From the records below, transcribe only the lines running from the one with "ATOM 108 O O" through the one with "ATOM 114 C C". Keep both of those end lines.

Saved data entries
--- START ---

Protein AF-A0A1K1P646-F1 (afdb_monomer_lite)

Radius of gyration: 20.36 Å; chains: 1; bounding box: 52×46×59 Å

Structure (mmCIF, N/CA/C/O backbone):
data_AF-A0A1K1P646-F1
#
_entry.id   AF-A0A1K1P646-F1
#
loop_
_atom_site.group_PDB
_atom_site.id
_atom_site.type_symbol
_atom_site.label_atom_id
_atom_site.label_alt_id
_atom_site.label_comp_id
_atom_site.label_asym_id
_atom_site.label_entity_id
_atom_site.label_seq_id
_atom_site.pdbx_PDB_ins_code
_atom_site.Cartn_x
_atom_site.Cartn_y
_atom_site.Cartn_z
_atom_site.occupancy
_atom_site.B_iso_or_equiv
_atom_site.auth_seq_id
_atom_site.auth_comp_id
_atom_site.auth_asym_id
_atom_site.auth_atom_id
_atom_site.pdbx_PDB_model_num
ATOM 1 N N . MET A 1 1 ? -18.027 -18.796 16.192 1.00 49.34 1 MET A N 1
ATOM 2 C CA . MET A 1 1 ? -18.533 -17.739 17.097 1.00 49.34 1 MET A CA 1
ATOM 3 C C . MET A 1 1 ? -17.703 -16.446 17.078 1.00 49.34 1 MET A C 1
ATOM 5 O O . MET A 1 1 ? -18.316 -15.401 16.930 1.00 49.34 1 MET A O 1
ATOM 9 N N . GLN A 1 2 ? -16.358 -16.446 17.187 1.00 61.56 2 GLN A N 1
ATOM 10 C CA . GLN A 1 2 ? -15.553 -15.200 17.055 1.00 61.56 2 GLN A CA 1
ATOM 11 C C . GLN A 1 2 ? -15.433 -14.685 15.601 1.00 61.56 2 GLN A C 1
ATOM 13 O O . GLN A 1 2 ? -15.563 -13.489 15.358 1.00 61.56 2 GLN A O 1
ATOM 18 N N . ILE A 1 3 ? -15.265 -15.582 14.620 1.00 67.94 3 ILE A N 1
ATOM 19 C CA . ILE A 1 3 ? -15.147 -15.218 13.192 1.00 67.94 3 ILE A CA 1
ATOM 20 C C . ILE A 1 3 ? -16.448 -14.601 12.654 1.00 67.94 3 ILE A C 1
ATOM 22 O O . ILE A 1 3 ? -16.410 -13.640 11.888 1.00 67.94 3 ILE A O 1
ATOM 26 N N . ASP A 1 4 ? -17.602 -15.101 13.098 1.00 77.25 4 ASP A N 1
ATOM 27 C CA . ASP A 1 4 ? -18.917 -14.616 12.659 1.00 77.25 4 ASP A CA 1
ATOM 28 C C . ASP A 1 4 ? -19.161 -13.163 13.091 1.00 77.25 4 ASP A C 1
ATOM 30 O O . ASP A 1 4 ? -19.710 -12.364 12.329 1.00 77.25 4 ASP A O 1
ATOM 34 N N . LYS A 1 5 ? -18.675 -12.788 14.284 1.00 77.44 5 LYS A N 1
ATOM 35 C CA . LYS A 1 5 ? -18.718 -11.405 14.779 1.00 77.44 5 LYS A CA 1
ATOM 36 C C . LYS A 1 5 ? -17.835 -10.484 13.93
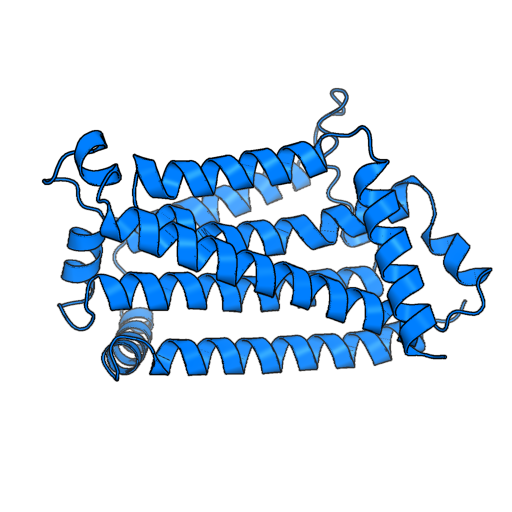9 1.00 77.44 5 LYS A C 1
ATOM 38 O O . LYS A 1 5 ? -18.317 -9.456 13.474 1.00 77.44 5 LYS A O 1
ATOM 43 N N . ILE A 1 6 ? -16.589 -10.885 13.670 1.00 75.75 6 ILE A N 1
ATOM 44 C CA . ILE A 1 6 ? -15.655 -10.127 12.817 1.00 75.75 6 ILE A CA 1
ATOM 45 C C . ILE A 1 6 ? -16.248 -9.919 11.417 1.00 75.75 6 ILE A C 1
ATOM 47 O O . ILE A 1 6 ? -16.266 -8.801 10.908 1.00 75.75 6 ILE A O 1
ATOM 51 N N . LYS A 1 7 ? -16.807 -10.975 10.816 1.00 79.56 7 LYS A N 1
ATOM 52 C CA . LYS A 1 7 ? -17.459 -10.903 9.502 1.00 79.56 7 LYS A CA 1
ATOM 53 C C . LYS A 1 7 ? -18.659 -9.953 9.503 1.00 79.56 7 LYS A C 1
ATOM 55 O O . LYS A 1 7 ? -18.873 -9.239 8.528 1.00 79.56 7 LYS A O 1
ATOM 60 N N . THR A 1 8 ? -19.428 -9.926 10.589 1.00 79.75 8 THR A N 1
ATOM 61 C CA . THR A 1 8 ? -20.581 -9.024 10.729 1.00 79.75 8 THR A CA 1
ATOM 62 C C . THR A 1 8 ? -20.142 -7.561 10.802 1.00 79.75 8 THR A C 1
ATOM 64 O O . THR A 1 8 ? -20.745 -6.727 10.131 1.00 79.75 8 THR A O 1
ATOM 67 N N . ILE A 1 9 ? -19.058 -7.258 11.529 1.00 77.38 9 ILE A N 1
ATOM 68 C CA . ILE A 1 9 ? -18.465 -5.908 11.589 1.00 77.38 9 ILE A CA 1
ATOM 69 C C . ILE A 1 9 ? -17.990 -5.478 10.195 1.00 77.38 9 ILE A C 1
ATOM 71 O O . ILE A 1 9 ? -18.384 -4.423 9.709 1.00 77.38 9 ILE A O 1
ATOM 75 N N . ILE A 1 10 ? -17.251 -6.345 9.495 1.00 77.81 10 ILE A N 1
ATOM 76 C CA . ILE A 1 10 ? -16.770 -6.072 8.131 1.00 77.81 10 ILE A CA 1
ATOM 77 C C . ILE A 1 10 ? -17.933 -5.835 7.153 1.00 77.81 10 ILE A C 1
ATOM 79 O O . ILE A 1 10 ? -17.
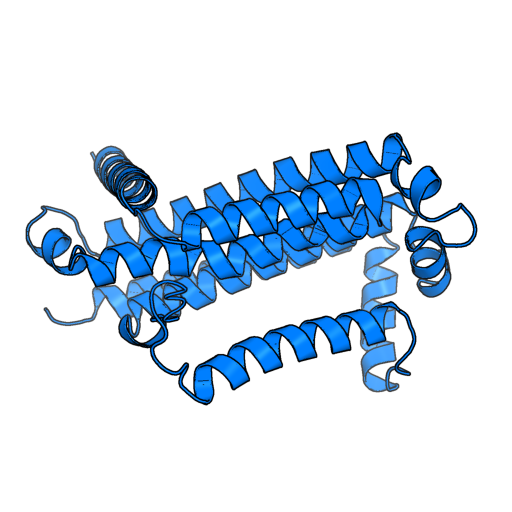883 -4.940 6.311 1.00 77.81 10 ILE A O 1
ATOM 83 N N . ASN A 1 11 ? -19.007 -6.619 7.254 1.00 78.25 11 ASN A N 1
ATOM 84 C CA . ASN A 1 11 ? -20.184 -6.427 6.409 1.00 78.25 11 ASN A CA 1
ATOM 85 C C . ASN A 1 11 ? -20.894 -5.103 6.713 1.00 78.25 11 ASN A C 1
ATOM 87 O O . ASN A 1 11 ? -21.322 -4.419 5.782 1.00 78.25 11 ASN A O 1
ATOM 91 N N . ALA A 1 12 ? -20.995 -4.721 7.988 1.00 74.44 12 ALA A N 1
ATOM 92 C CA . ALA A 1 12 ? -21.530 -3.421 8.378 1.00 74.44 12 ALA A CA 1
ATOM 93 C C . ALA A 1 12 ? -20.678 -2.276 7.800 1.00 74.44 12 ALA A C 1
ATOM 95 O O . ALA A 1 12 ? -21.227 -1.312 7.265 1.00 74.44 12 ALA A O 1
ATOM 96 N N . ASP A 1 13 ? -19.354 -2.421 7.793 1.00 73.56 13 ASP A N 1
ATOM 97 C CA . ASP A 1 13 ? -18.426 -1.448 7.205 1.00 73.56 13 ASP A CA 1
ATOM 98 C C . ASP A 1 13 ? -18.606 -1.290 5.698 1.00 73.56 13 ASP A C 1
ATOM 100 O O . ASP A 1 13 ? -18.682 -0.178 5.176 1.00 73.56 13 ASP A O 1
ATOM 104 N N . LEU A 1 14 ? -18.763 -2.401 4.981 1.00 73.62 14 LEU A N 1
ATOM 105 C CA . LEU A 1 14 ? -19.037 -2.369 3.546 1.00 73.62 14 LEU A CA 1
ATOM 106 C C . LEU A 1 14 ? -20.383 -1.702 3.231 1.00 73.62 14 LEU A C 1
ATOM 108 O O . LEU A 1 14 ? -20.504 -0.978 2.238 1.00 73.62 14 LEU A O 1
ATOM 112 N N . ILE A 1 15 ? -21.400 -1.926 4.066 1.00 73.38 15 ILE A N 1
ATOM 113 C CA . ILE A 1 15 ? -22.721 -1.309 3.901 1.00 73.38 15 ILE A CA 1
ATOM 114 C C . ILE A 1 15 ? -22.650 0.197 4.182 1.00 73.38 15 ILE A C 1
ATOM 116 O O . ILE A 1 15 ? -23.183 0.985 3.397 1.00 73.38 15 ILE A O 1
ATOM 120 N N . THR A 1 16 ? -21.957 0.619 5.243 1.00 70.19 16 THR A N 1
ATOM 121 C CA . THR A 1 16 ? -21.804 2.047 5.574 1.00 70.19 16 THR A CA 1
ATOM 122 C C . THR A 1 16 ? -20.978 2.793 4.524 1.00 70.19 16 THR A C 1
ATOM 124 O O . THR A 1 16 ? -21.333 3.917 4.160 1.00 70.19 16 THR A O 1
ATOM 127 N N . MET A 1 17 ? -19.960 2.150 3.936 1.00 67.00 17 MET A N 1
ATOM 128 C CA . MET A 1 17 ? -19.235 2.682 2.775 1.00 67.00 17 MET A CA 1
ATOM 129 C C . MET A 1 17 ? -20.153 2.895 1.561 1.00 67.00 17 MET A C 1
ATOM 131 O O . MET A 1 17 ? -20.055 3.927 0.897 1.00 67.00 17 MET A O 1
ATOM 135 N N . ARG A 1 18 ? -21.064 1.952 1.273 1.00 64.94 18 ARG A N 1
ATOM 136 C CA . ARG A 1 18 ? -22.000 2.026 0.131 1.00 64.94 18 ARG A CA 1
ATOM 137 C C . ARG A 1 18 ? -23.141 3.026 0.335 1.00 64.94 18 ARG A C 1
ATOM 139 O O . ARG A 1 18 ? -23.608 3.620 -0.632 1.00 64.94 18 ARG A O 1
ATOM 146 N N . GLY A 1 19 ? -23.594 3.220 1.574 1.00 54.72 19 GLY A N 1
ATOM 147 C CA . GLY A 1 19 ? -24.696 4.133 1.909 1.00 54.72 19 GLY A CA 1
ATOM 148 C C . GLY A 1 19 ? -24.325 5.621 1.865 1.00 54.72 19 GLY A C 1
ATOM 149 O O . GLY A 1 19 ? -25.201 6.491 1.873 1.00 54.72 19 GLY A O 1
ATOM 150 N N . SER A 1 20 ? -23.031 5.943 1.804 1.00 55.88 20 SER A N 1
ATOM 151 C CA . SER A 1 20 ? -22.544 7.320 1.799 1.00 55.88 20 SER A CA 1
ATOM 152 C C . SER A 1 20 ? -22.760 7.986 0.435 1.00 55.88 20 SER A C 1
ATOM 154 O O . SER A 1 20 ? -21.977 7.823 -0.494 1.00 55.88 20 SER A O 1
ATOM 156 N N . LYS A 1 21 ? -23.798 8.828 0.316 1.00 53.38 21 LYS A N 1
ATOM 157 C CA . LYS A 1 21 ? -24.056 9.686 -0.867 1.00 53.38 21 LYS A CA 1
ATOM 158 C C . LYS A 1 21 ? -22.950 10.732 -1.160 1.00 53.38 21 LYS A C 1
ATOM 160 O O . LYS A 1 21 ? -23.182 11.638 -1.957 1.00 53.38 21 LYS A O 1
ATOM 165 N N . LYS A 1 22 ? -21.782 10.703 -0.496 1.00 54.34 22 LYS A N 1
ATOM 166 C CA . LYS A 1 22 ? -20.749 11.752 -0.599 1.00 54.34 22 LYS A CA 1
ATOM 167 C C . LYS A 1 22 ? -19.435 11.276 -1.223 1.00 54.34 22 LYS A C 1
ATOM 169 O O . LYS A 1 22 ? -18.885 10.253 -0.843 1.00 54.34 22 LYS A O 1
ATOM 174 N N . SER A 1 23 ? -18.932 12.153 -2.094 1.00 57.53 23 SER A N 1
ATOM 175 C CA . SER A 1 23 ? -17.583 12.436 -2.614 1.00 57.53 23 SER A CA 1
ATOM 176 C C . SER A 1 23 ? -16.383 11.511 -2.381 1.00 57.53 23 SER A C 1
ATOM 178 O O . SER A 1 23 ? -15.503 11.530 -3.229 1.00 57.53 23 SER A O 1
ATOM 180 N N . ASN A 1 24 ? -16.261 10.758 -1.290 1.00 57.28 24 ASN A N 1
ATOM 181 C CA . ASN A 1 24 ? -14.987 10.113 -0.944 1.00 57.28 24 ASN A CA 1
ATOM 182 C C . ASN A 1 24 ? -14.849 8.728 -1.579 1.00 57.28 24 ASN A C 1
ATOM 184 O O . ASN A 1 24 ? -13.758 8.381 -2.016 1.00 57.28 24 ASN A O 1
ATOM 188 N N . LEU A 1 25 ? -15.956 7.990 -1.751 1.00 64.12 25 LEU A N 1
ATOM 189 C CA . LEU A 1 25 ? -15.967 6.790 -2.600 1.00 64.12 25 LEU A CA 1
ATOM 190 C C . LEU A 1 25 ? -15.716 7.172 -4.065 1.00 64.12 25 LEU A C 1
ATOM 192 O O . LEU A 1 25 ? -14.946 6.515 -4.755 1.00 64.12 25 LEU A O 1
ATOM 196 N N . LEU A 1 26 ? -16.329 8.274 -4.510 1.00 64.94 26 LEU A N 1
ATOM 197 C CA . LEU A 1 26 ? -16.083 8.850 -5.829 1.00 64.94 26 LEU A CA 1
ATOM 198 C C . LEU A 1 26 ? -14.615 9.278 -5.972 1.00 64.94 26 LEU A C 1
ATOM 200 O O . LEU A 1 26 ? -14.012 8.977 -6.986 1.00 64.94 26 LEU A O 1
ATOM 204 N N . LEU A 1 27 ? -14.024 9.919 -4.960 1.00 65.38 27 LEU A N 1
ATOM 205 C CA . LEU A 1 27 ? -12.615 10.314 -4.959 1.00 65.38 27 LEU A CA 1
ATOM 206 C C . LEU A 1 27 ? -11.699 9.090 -5.040 1.00 65.38 27 LEU A C 1
ATOM 208 O O . LEU A 1 27 ? -10.814 9.066 -5.882 1.00 65.38 27 LEU A O 1
ATOM 212 N N . ALA A 1 28 ? -11.940 8.053 -4.234 1.00 66.69 28 ALA A N 1
ATOM 213 C CA . ALA A 1 28 ? -11.178 6.807 -4.306 1.00 66.69 28 ALA A CA 1
ATOM 214 C C . ALA A 1 28 ? -11.308 6.137 -5.687 1.00 66.69 28 ALA A C 1
ATOM 216 O O . ALA A 1 28 ? -10.309 5.701 -6.253 1.00 66.69 28 ALA A O 1
ATOM 217 N N . ALA A 1 29 ? -12.516 6.113 -6.262 1.00 69.88 29 ALA A N 1
ATOM 218 C CA . ALA A 1 29 ? -12.759 5.570 -7.596 1.00 69.88 29 ALA A CA 1
ATOM 219 C C . ALA A 1 29 ? -12.080 6.400 -8.698 1.00 69.88 29 ALA A C 1
ATOM 221 O O . ALA A 1 29 ? -11.442 5.837 -9.580 1.00 69.88 29 ALA A O 1
ATOM 222 N N . VAL A 1 30 ? -12.170 7.731 -8.636 1.00 67.94 30 VAL A N 1
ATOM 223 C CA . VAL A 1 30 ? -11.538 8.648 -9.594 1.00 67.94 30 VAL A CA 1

--- END ---

REPLY:
ATOM 108 O O . LEU A 1 14 ? -20.504 -0.978 2.238 1.00 73.62 14 LEU A O 1
ATOM 112 N N . ILE A 1 15 ? -21.400 -1.926 4.066 1.00 73.38 15 ILE A N 1
ATOM 113 C CA . ILE A 1 15 ? -22.721 -1.309 3.901 1.00 73.38 15 ILE A CA 1
ATOM 114 C C . ILE A 1 15 ? -22.650 0.197 4.182 1.00 73.38 15 ILE A C 1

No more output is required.